I have found that this issue is reproducible around 30-40% of the time, but is a guess, and is not backed by testing. I have found that starting with a fresh elasticsearch-8.15.0 folder can help, but this may be coincidence. I suspect in a speculative fashion that it could be a race condition.
Expected behavior
this just should not happen
Node.js version
Node.js v22.6.0 on Arch Linux, v20.11.1 on Azure App Service, v20.16.0 on Debian 12
@elastic/elasticsearch version
8.15.0
Operating system
Arch Linux on WSL2, Debian 11 on Azure App Service, Debian 12
Any other relevant environment information
No response
Additionally, we hacked the library to try see what was going on in the fingerprint comparison. Logs have been attached here:
https://github.com/the-gabe/elastic-failure/blob/main/appservice-hackedlib.txt (Note: for clarity w.r.t line numbers, this log was run with our actual application, not the code in the git repo)
We modified node_modules/@elastic/transport/lib/connection/UndiciConnection.js
Here is a snippet of how it looked.
if (this[symbols_1.kCaFingerprint] !== null) {
const caFingerprint = this[symbols_1.kCaFingerprint];
const connector = (0, undici_1.buildConnector)(((_a = this.tls) !== null && _a !== void 0 ? _a : {}));
undiciOptions.connect = function (opts, cb) {
connector(opts, (err, socket) => {
if (err != null) {
return cb(err, null);
}
if (caFingerprint !== null && isTlsSocket(opts, socket)) {
const issuerCertificate = (0, BaseConnection_1.getIssuerCertificate)(socket);
/* istanbul ignore next */
if (issuerCertificate == null) {
socket.destroy();
return cb(new Error('Invalid or malformed certificate'), null);
}
// Check if fingerprint matches
/* istanbul ignore else */
ββββββconsole.log("this is what we provided to the lib " + caFingerprint);
ββββββconsole.log("This is what was pulled from socket " + issuerCertificate.fingerprint256);
if (caFingerprint !== issuerCertificate.fingerprint256) {
socket.destroy();
return cb(new Error("Server certificate CA fingerprint does not match the value configured in caFingerprint"), null);
}
}
return cb(null, socket);
});
};
}
And for the sake of 100% clarity, we triple checked that "4F:57:DA:6A:80:46:C5:9F:BD:9E:49:78:BA:26:A2:FC:39:1D:32:B7:63:6C:7D:96:82:6A:1E:C5:BE:24:26:48" was valid for our CA fingerprint, we know it is as we checked several times with openssl x509 -fingerprint -sha256 -in /etc/elasticsearch/certs/http_ca.crt | grep Fingerprint and we have other applications using this fine.
Just to rule it out: it wouldn't have anything to do with this change, would it?
Hi @JoshMock , I don't think so, the actual fingerprints taken from the socket are returning undefined.

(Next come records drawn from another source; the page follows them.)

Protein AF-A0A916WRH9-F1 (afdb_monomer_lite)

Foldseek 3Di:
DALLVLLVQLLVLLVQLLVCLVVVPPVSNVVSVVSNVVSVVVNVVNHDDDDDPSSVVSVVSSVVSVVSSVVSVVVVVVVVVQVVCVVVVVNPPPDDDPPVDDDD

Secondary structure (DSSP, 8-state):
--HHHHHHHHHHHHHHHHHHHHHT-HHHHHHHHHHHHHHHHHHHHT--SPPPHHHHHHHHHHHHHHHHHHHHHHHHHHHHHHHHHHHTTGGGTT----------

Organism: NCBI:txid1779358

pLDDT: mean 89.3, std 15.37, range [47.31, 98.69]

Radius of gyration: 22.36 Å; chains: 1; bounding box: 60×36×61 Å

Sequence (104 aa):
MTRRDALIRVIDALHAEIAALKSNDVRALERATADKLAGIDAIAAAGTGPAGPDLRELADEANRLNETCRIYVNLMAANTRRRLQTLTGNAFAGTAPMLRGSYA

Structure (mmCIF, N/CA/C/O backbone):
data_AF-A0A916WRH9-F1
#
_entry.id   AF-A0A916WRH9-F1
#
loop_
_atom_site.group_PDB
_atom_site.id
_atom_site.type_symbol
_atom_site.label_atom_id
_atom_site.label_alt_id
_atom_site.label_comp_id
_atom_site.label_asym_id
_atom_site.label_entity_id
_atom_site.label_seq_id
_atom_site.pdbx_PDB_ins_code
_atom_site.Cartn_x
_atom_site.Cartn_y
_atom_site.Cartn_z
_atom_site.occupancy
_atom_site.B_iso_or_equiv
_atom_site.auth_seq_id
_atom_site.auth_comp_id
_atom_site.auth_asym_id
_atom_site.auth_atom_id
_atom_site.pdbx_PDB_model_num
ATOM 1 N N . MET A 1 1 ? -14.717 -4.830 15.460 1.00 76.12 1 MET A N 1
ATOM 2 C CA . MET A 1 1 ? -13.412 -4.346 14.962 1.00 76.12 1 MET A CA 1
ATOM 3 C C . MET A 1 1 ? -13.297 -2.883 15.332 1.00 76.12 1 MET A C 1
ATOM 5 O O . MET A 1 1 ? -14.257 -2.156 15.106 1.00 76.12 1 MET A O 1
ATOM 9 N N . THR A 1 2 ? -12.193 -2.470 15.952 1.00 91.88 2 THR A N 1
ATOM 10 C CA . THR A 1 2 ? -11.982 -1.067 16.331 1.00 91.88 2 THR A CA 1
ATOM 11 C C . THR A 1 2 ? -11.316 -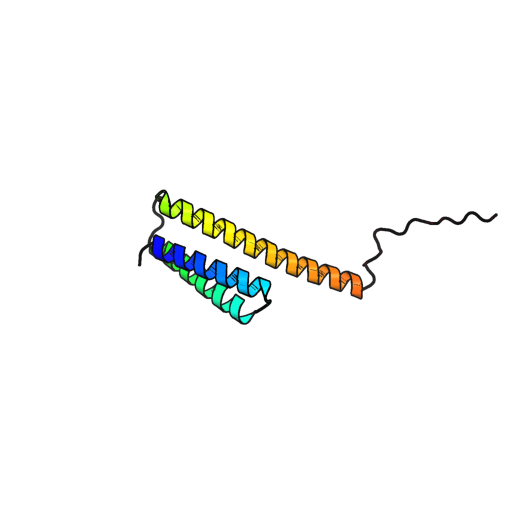0.282 15.197 1.00 91.88 2 THR A C 1
ATOM 13 O O . THR A 1 2 ? -10.705 -0.864 14.300 1.00 91.88 2 THR A O 1
ATOM 16 N N . ARG A 1 3 ? -11.389 1.056 15.250 1.00 93.69 3 ARG A N 1
ATOM 17 C CA . ARG A 1 3 ? -10.679 1.938 14.304 1.00 93.69 3 ARG A CA 1
ATOM 18 C C . ARG A 1 3 ? -9.160 1.726 14.339 1.00 93.69 3 ARG A C 1
ATOM 20 O O . ARG A 1 3 ? -8.506 1.831 13.308 1.00 93.69 3 ARG A O 1
ATOM 27 N N . ARG A 1 4 ? -8.620 1.386 15.515 1.00 94.88 4 ARG A N 1
ATOM 28 C CA . ARG A 1 4 ? -7.209 1.027 15.705 1.00 94.88 4 ARG A CA 1
ATOM 29 C C . ARG A 1 4 ? -6.861 -0.259 14.957 1.00 94.88 4 ARG A C 1
ATOM 31 O O . ARG A 1 4 ? -5.895 -0.262 14.206 1.00 94.88 4 ARG A O 1
ATOM 38 N N . ASP A 1 5 ? -7.666 -1.310 15.113 1.00 94.75 5 ASP A N 1
ATOM 39 C CA . ASP A 1 5 ? -7.426 -2.594 14.436 1.00 94.75 5 ASP A CA 1
ATOM 40 C C . ASP A 1 5 ? -7.459 -2.435 12.912 1.00 94.75 5 ASP A C 1
ATOM 42 O O . ASP A 1 5 ? -6.638 -3.010 12.203 1.00 94.75 5 ASP A O 1
ATOM 46 N N . ALA A 1 6 ? -8.399 -1.632 12.405 1.00 95.56 6 ALA A N 1
ATOM 47 C CA . ALA A 1 6 ? -8.495 -1.339 10.980 1.00 95.56 6 ALA A CA 1
ATOM 48 C C . ALA A 1 6 ? -7.249 -0.592 10.466 1.00 95.56 6 ALA A C 1
ATOM 50 O O . ALA A 1 6 ? -6.743 -0.910 9.394 1.00 95.56 6 ALA A O 1
ATOM 51 N N . LEU A 1 7 ? -6.710 0.344 11.251 1.00 96.69 7 LEU A N 1
ATOM 52 C CA . LEU A 1 7 ? -5.498 1.083 10.898 1.00 96.69 7 LEU A CA 1
ATOM 53 C C . LEU A 1 7 ? -4.233 0.216 10.931 1.00 96.69 7 LEU A C 1
ATOM 55 O O . LEU A 1 7 ? -3.399 0.339 10.039 1.00 96.69 7 LEU A O 1
ATOM 59 N N . ILE A 1 8 ? -4.126 -0.712 11.884 1.00 97.44 8 ILE A N 1
ATOM 60 C CA . ILE A 1 8 ? -3.043 -1.709 11.907 1.00 97.44 8 ILE A CA 1
ATOM 61 C C . ILE A 1 8 ? -3.079 -2.564 10.632 1.00 97.44 8 ILE A C 1
ATOM 63 O O . ILE A 1 8 ? -2.053 -2.740 9.985 1.00 97.44 8 ILE A O 1
ATOM 67 N N . ARG A 1 9 ? -4.265 -3.003 10.191 1.00 96.94 9 ARG A N 1
ATOM 68 C CA . ARG A 1 9 ? -4.398 -3.747 8.925 1.00 96.94 9 ARG A CA 1
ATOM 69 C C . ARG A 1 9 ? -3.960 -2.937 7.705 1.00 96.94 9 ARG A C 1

@JoshMock We confirmed that this is not related and have tested with 8.7.0 of @elastic/transport instead of 8.7.1
Got it, didn't look at the logs close enough to see that it was undefined. Definitely not related. π
Hi,
I'm also having a similar issue. I'm getting error: Unhandled Rejection at: Promise [object Promise] reason ConnectionError: Invalid or malformed certificate with a valid caFingerprint that works in python client but in js results in the error. I'm using 8.15.0 and node 22.
Hi @JoshMock have you managed to look into this? This is impacting our production environments with this application now, and it's not a situation we are comfortable with. This is quite literally a mission critical functional of the library (being able to connect to Elasticsearch in an encrypted and authenticated fashion securely), is there any progress being made regarding this bug in a private capacity?
No action has been taken yet, @the-gabe. I'm Elastic's only active maintainer of this project, and I've been either on PTO or occupied with higher priorities for the last few weeks. I will take a look as soon as I have time.
If you need a fix more urgently, pull requests are always welcome. I am typically able to review and merge a PR within a couple of working days if it has tests and all CI checks are passing.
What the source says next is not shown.